Chair of the Graduate Group in City and Regional Planning

Co-Director, Penn Institute for Urban Research

About

Eugenie Birch is the Lawrence C. Nussdorf Chair of Urban Research and Education. She teaches courses in global urbanization and the doctoral seminar and serves as chair, the Graduate Group in City and Regional Planning, co-director, of Penn Institute for Urban Research, co-editor, City in the 21st Century Series, University of Penn Press, and co-editor, SSRN Urban Research e-journal. With Penn IUR she recently completed a project “Entrepreneurship & Innovation in Connecticut’s Higher Education System,” for the state of Connecticut.

Professor Birch’s current research focuses on global urbanization with recent publications including: Slums, How Informal Real Estate Markets Work, Philadelphia, University of Pennsylvania Press (2016) (edited with Susan Wachter, Shahana Chattaraj); “Midterm Report: Will Habitat III Make a Difference to Global Urban Development?” Journal of the American Planning Association 84:4 (Fall 2016); “The Institutions of Metropolitan Governance,” in D.A. Gomez-Alvarez, E. Moreno and R. Rajack (eds), Steering the Metropolis: Metropolitan Governance for Sustainable Urban Development (Nairobi: UN Habitat, 2017); “Inclusion and Innovation: The Many Forms of Stakeholder Engagement in Habitat III,” Citiscape (July 2017); “Implementing the New Urban Agenda in the United States, Building on a Firm Foundation,” Informationen zur Raumentwicklung (Information on Spatial Development) (Summer 2017).

Professor Birch has been active in the field’s professional and civic organizations in the United States and abroad.
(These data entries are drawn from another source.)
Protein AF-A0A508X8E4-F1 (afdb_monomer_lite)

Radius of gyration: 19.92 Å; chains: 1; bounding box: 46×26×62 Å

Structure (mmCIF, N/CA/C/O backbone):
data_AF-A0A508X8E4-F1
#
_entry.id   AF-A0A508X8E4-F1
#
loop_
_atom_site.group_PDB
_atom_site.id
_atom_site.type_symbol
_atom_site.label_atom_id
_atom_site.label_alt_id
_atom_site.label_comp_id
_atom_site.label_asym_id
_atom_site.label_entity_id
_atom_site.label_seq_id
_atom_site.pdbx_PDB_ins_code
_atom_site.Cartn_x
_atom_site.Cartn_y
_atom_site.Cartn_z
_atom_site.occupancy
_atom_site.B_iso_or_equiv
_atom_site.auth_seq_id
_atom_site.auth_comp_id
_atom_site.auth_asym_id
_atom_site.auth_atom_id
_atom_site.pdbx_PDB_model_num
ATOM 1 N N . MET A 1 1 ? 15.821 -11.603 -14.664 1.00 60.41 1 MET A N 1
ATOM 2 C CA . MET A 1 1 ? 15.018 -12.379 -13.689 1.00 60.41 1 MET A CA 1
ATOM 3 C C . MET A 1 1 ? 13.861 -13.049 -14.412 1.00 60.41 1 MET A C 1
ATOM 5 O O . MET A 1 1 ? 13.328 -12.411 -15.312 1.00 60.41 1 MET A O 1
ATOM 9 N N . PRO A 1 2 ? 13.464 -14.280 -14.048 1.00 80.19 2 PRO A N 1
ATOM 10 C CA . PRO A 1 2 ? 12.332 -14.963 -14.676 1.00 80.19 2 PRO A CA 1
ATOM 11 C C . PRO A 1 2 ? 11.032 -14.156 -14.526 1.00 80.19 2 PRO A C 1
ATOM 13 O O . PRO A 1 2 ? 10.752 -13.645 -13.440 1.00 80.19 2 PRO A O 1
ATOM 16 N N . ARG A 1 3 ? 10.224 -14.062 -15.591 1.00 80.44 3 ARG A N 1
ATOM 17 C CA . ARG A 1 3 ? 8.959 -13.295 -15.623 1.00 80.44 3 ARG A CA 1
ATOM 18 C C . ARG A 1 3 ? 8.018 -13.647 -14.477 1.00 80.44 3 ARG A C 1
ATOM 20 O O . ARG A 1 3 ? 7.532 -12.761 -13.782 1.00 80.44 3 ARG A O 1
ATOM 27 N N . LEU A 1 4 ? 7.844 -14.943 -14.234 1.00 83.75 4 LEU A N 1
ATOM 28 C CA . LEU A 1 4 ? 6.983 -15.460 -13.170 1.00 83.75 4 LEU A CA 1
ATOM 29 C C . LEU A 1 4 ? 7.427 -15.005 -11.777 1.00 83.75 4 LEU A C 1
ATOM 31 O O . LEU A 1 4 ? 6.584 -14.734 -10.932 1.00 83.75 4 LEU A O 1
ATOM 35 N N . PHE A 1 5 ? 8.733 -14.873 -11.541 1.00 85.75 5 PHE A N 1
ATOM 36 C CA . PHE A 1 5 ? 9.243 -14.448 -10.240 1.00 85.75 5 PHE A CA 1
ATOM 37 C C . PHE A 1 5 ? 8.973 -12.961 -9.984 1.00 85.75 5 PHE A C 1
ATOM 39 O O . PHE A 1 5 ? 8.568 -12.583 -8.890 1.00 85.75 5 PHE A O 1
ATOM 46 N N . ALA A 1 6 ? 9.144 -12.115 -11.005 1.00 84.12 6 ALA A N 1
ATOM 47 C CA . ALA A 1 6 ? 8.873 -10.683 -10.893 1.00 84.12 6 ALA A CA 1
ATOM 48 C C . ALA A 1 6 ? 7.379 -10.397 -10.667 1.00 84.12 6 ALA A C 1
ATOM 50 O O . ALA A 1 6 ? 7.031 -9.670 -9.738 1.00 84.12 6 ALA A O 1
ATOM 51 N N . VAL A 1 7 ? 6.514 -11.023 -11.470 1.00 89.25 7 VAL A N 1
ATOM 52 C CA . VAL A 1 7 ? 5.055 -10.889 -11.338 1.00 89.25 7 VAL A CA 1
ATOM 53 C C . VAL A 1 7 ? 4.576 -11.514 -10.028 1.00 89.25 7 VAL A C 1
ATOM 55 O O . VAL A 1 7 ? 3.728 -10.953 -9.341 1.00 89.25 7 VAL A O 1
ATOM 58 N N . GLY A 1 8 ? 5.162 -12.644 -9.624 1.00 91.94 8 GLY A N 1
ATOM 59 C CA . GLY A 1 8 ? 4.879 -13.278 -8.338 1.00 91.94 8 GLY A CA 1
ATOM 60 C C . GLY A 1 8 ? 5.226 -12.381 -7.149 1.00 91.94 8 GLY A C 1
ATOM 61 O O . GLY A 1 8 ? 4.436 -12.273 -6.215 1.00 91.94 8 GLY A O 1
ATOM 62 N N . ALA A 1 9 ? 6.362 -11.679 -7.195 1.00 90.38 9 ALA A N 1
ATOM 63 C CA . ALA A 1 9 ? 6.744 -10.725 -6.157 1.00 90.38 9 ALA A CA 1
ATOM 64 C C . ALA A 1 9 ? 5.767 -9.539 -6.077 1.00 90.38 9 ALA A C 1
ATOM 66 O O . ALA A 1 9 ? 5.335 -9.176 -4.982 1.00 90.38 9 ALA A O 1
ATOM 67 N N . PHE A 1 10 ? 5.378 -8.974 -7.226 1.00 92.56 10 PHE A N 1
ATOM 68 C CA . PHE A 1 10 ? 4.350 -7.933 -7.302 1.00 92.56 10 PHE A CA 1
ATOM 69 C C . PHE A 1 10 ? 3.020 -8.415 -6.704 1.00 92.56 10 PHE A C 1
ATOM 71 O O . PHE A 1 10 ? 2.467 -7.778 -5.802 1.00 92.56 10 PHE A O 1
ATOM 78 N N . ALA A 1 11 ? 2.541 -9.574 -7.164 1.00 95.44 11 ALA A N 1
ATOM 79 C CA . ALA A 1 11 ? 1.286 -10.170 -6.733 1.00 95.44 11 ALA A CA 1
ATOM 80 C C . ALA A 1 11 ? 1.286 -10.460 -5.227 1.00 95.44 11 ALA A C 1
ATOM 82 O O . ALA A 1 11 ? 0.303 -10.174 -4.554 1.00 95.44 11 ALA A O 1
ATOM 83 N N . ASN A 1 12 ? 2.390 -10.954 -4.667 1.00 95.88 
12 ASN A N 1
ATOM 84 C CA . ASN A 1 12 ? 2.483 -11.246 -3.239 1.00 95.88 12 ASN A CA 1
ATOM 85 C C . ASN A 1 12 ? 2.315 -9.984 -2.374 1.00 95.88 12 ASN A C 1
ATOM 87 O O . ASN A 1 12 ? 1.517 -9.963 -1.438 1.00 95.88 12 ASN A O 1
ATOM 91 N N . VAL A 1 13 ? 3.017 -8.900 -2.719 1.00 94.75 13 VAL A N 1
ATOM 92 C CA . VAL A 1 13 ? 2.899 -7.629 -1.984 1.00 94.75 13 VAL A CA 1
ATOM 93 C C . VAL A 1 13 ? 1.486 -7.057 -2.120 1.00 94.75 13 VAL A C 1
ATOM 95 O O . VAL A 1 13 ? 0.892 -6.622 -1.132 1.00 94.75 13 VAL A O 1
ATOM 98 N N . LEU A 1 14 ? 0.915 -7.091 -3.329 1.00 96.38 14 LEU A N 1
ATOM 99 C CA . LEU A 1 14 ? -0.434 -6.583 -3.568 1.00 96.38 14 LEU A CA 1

She is president, General Assembly of Partners (GAP), the engagement platform for the implementation of the UN’s New Urban Agenda and associated global agreements, co-chair, Sustainable Development Solutions Network (SDSN) Thematic Group on Cities, and an Associate Editor, Journal of the American Planning Association. In the past, she has been president, Association of Collegiate Schools of Planning; president, Society of American City and Regional Planning History; president, International Planning History Society; and co-editor, Journal of the American Planning Association. She has been a member of the Planning Accreditation Board, having served as its chair from 2004-2006. She has been a member of the editorial boards of Planning Theory and Practice, Journal of Planning History, Journal of Planning Education, and Research and Planning Perspectives. In the early 1990s, she was a member of the New York City Planning Commission, and in 2002, she served on the jury to select the designers for the World Trade Center site. She has chaired the Board of Trustees of the Municipal Art Society of New York and is currently a member of the Board of Trustees of the Regional Plan Association of New York.
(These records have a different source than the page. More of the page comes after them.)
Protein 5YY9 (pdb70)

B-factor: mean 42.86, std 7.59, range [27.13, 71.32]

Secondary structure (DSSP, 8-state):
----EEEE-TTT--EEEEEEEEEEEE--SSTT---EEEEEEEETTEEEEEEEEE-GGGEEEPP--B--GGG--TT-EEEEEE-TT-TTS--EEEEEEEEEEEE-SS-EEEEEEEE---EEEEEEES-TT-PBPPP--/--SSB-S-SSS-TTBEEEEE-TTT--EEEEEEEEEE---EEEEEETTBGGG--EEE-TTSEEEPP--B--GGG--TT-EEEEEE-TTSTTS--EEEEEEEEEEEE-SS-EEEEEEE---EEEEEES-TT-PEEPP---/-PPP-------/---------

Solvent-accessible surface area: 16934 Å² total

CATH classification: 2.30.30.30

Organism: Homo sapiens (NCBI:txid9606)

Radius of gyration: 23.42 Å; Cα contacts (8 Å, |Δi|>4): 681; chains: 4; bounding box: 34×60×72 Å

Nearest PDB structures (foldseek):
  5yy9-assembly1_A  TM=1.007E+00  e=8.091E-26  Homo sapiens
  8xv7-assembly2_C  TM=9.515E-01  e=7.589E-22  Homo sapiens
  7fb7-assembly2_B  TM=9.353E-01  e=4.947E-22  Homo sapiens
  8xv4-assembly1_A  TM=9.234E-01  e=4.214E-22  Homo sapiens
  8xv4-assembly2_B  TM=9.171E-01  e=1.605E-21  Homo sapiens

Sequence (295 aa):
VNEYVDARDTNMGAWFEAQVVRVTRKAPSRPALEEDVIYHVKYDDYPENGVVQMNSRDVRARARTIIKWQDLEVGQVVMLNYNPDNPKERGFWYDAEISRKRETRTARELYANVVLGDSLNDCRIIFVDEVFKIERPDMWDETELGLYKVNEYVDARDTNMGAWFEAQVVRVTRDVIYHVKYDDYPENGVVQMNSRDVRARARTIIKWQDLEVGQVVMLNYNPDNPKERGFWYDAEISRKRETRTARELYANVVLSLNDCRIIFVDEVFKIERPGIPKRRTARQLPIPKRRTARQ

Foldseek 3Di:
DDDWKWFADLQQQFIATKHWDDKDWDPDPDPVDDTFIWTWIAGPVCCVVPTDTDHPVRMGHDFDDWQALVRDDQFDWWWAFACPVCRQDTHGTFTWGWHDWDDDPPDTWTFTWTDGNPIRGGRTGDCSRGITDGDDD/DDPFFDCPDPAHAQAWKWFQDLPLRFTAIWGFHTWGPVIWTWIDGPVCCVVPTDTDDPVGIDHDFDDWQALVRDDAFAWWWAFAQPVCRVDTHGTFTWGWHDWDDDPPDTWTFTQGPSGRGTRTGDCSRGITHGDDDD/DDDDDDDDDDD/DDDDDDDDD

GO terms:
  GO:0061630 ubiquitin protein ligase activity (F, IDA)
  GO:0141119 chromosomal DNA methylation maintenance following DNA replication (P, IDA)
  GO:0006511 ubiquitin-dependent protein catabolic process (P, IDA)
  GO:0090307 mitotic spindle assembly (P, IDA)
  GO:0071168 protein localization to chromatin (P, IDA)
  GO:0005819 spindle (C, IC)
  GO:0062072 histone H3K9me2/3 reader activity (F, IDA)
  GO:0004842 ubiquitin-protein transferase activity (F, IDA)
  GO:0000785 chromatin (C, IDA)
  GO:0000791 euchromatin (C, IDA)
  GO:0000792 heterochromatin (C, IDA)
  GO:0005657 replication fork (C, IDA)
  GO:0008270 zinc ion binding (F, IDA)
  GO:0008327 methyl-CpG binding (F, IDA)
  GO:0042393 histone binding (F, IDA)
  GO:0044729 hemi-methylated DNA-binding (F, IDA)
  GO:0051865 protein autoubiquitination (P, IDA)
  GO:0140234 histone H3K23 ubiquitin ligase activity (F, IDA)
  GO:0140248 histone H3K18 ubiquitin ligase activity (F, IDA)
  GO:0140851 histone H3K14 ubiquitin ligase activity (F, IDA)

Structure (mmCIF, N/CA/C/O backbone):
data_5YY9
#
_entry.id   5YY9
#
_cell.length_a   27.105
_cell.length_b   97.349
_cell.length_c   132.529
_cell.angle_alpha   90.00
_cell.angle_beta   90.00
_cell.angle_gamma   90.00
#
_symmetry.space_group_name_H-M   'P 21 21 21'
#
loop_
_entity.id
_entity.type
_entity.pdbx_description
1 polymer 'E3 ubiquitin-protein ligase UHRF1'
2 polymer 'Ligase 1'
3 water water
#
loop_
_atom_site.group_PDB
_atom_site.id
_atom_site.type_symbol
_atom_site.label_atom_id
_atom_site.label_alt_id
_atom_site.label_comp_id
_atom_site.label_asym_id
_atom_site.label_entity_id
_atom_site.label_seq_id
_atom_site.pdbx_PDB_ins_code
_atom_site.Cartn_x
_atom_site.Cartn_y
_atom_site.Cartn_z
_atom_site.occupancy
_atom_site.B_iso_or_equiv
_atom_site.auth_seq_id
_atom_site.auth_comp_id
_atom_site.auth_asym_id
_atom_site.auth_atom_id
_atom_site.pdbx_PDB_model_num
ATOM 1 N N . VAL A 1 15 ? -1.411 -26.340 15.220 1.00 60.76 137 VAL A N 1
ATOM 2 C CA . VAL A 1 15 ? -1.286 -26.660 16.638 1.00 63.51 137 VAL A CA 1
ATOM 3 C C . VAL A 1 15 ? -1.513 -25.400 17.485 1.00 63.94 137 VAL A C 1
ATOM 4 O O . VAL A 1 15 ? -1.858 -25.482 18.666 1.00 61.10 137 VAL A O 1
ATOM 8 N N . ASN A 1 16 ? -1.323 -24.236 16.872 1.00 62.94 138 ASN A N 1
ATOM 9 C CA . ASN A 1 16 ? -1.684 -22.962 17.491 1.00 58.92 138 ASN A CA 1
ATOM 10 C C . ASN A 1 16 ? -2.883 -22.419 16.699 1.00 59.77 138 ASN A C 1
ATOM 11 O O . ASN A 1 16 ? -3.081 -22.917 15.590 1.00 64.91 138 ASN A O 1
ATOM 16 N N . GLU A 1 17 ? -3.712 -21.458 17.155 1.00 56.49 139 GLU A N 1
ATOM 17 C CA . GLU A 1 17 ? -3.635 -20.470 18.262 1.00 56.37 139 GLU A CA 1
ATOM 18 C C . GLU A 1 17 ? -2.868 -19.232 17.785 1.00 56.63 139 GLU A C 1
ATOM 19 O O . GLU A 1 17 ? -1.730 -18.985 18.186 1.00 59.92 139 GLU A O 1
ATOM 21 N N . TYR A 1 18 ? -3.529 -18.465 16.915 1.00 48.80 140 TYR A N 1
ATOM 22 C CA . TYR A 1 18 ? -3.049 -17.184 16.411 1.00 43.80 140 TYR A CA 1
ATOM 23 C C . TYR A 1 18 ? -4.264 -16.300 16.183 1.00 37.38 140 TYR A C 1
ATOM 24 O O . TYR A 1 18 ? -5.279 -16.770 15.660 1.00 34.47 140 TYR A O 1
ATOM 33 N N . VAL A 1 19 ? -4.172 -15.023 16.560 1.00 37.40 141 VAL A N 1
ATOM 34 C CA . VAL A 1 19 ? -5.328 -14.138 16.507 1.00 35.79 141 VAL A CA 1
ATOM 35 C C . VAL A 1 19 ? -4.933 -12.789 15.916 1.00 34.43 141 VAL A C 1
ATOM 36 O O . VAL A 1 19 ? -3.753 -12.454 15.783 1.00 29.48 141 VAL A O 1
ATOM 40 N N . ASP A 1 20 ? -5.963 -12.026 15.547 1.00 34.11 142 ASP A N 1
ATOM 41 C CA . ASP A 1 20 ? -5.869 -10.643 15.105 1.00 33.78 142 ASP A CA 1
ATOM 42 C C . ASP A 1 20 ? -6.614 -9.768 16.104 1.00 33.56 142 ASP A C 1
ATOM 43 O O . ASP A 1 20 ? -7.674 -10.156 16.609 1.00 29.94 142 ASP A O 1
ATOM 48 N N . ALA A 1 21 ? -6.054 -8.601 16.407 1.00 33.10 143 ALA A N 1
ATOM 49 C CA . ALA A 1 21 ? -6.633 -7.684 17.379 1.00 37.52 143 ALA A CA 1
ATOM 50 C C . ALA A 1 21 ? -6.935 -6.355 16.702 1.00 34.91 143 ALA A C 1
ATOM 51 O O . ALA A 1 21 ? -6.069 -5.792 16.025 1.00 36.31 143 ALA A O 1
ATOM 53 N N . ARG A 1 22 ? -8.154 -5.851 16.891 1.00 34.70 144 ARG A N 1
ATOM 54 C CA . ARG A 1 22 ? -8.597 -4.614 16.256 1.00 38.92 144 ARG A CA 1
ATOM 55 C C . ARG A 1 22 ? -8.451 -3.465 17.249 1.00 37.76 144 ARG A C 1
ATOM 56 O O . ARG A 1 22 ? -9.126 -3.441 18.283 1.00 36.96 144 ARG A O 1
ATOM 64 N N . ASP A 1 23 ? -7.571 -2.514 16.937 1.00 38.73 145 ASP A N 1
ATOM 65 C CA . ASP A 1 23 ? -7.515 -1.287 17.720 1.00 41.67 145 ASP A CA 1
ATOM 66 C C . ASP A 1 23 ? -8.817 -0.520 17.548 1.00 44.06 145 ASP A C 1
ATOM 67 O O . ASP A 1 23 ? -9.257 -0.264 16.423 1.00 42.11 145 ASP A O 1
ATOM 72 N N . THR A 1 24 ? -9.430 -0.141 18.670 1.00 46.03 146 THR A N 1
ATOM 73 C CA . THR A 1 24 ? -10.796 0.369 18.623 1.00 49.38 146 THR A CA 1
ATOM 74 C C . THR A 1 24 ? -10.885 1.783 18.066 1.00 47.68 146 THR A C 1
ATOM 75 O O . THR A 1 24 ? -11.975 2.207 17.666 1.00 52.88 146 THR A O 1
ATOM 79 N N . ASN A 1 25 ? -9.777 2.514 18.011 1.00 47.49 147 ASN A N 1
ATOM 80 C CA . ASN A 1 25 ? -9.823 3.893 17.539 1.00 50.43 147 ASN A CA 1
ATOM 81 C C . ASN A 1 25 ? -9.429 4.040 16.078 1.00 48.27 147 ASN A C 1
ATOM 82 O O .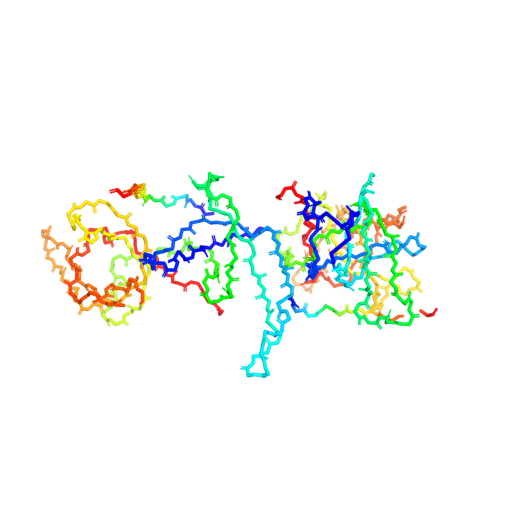 ASN A 1 25 ? -10.001 4.885 15.382 1.00 50.57 147 ASN A O 1
ATOM 87 N N . MET A 1 26 ? -8.488 3.234 15.593 1.00 45.22 148 MET A N 1
ATOM 88 C CA . MET A 1 26 ? -8.167 3.223 14.174 1.00 44.62 148 MET A CA 1
ATOM 89 C C . MET A 1 26 ? -9.044 2.278 13.373 1.00 42.74 148 MET A C 1
ATOM 90 O O . MET A 1 26 ? -9.143 2.433 12.150 1.00 42.08 148 MET A O 1
ATOM 95 N N . GLY A 1 27 ? -9.669 1.306 14.029 1.00 41.83 149 GLY A N 1
ATOM 96 C CA . GLY A 1 27 ? -10.483 0.325 13.350 1.00 39.34 149 GLY A CA 1
ATOM 97 C C . GLY A 1 27 ? -9.708 -0.751 12.629 1.00 32.61 149 GLY A C 1
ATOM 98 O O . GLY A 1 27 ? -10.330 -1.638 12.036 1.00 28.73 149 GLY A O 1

Professor Birch lectures widely. She has been Visiting Scholar, Queens University, Ontario, Canada; Foreign Scholar, University of Hong Kong; and Visiting Professor, University of the Witswatersrand, Johannesburg, South Africa. In May 2017, she delivered the keynote address, “Making Cities Safe, Inclusive, Resilient and Sustainable,” at the Dresden Nexus Conference, Dresden, Germany, and “Post Habitat III Stakeholder Engagement: An Update” at the Wilson Center, Washington, DC.

The Association of Collegiate Schools of Planning has given her three awards: the Distinguished Educator Award in recognition of her teaching and research (2009), the Jay Chatterjee Award for Distinguished Service which “recognizes an individual whose exceptional service, actions and leadership have had a lasting and positive impact on the ACSP”(2006), and the Margarita McCoy Award, “in recognition of her outstanding contribution to furthering the advancement of women in the planning academy” (1994). The Society of American City and Regional Planning History awarded her its Lawrence C. Gerckens Prize (2009) in recognition of her contributions to planning history. The American Planning Association honored her with their APA President’s Award in 2013.  This award is given out every other year in recognition of leadership in the field of planning. In 2000, she was elected to the College of Fellows of the American Institute of Certified Planners and made a member (honorary) of the Royal Town Planning Institute.

The statement made by Professor Birch at the closing ceremony of the UN Conference on Housing and Sustainable Urban Development (Habitat III) can be found here:  http://webtv.un.org/meetings-events/watch/professor-of-education-and-research-of-university-of-pennsylvania-habitat-iii-closure-ceremony/5179115593001 

Selected Publications

Birch, Eugenie. 2017. “The Institutions of Metropolitan Governance.” In Steering the Metropolis: Metropolitan Governance for Sustainable Urban Development, edited by D.A. Gomez-Alvarez, E. Moreno, and R. Rajack. Nairobi: UN Habitat.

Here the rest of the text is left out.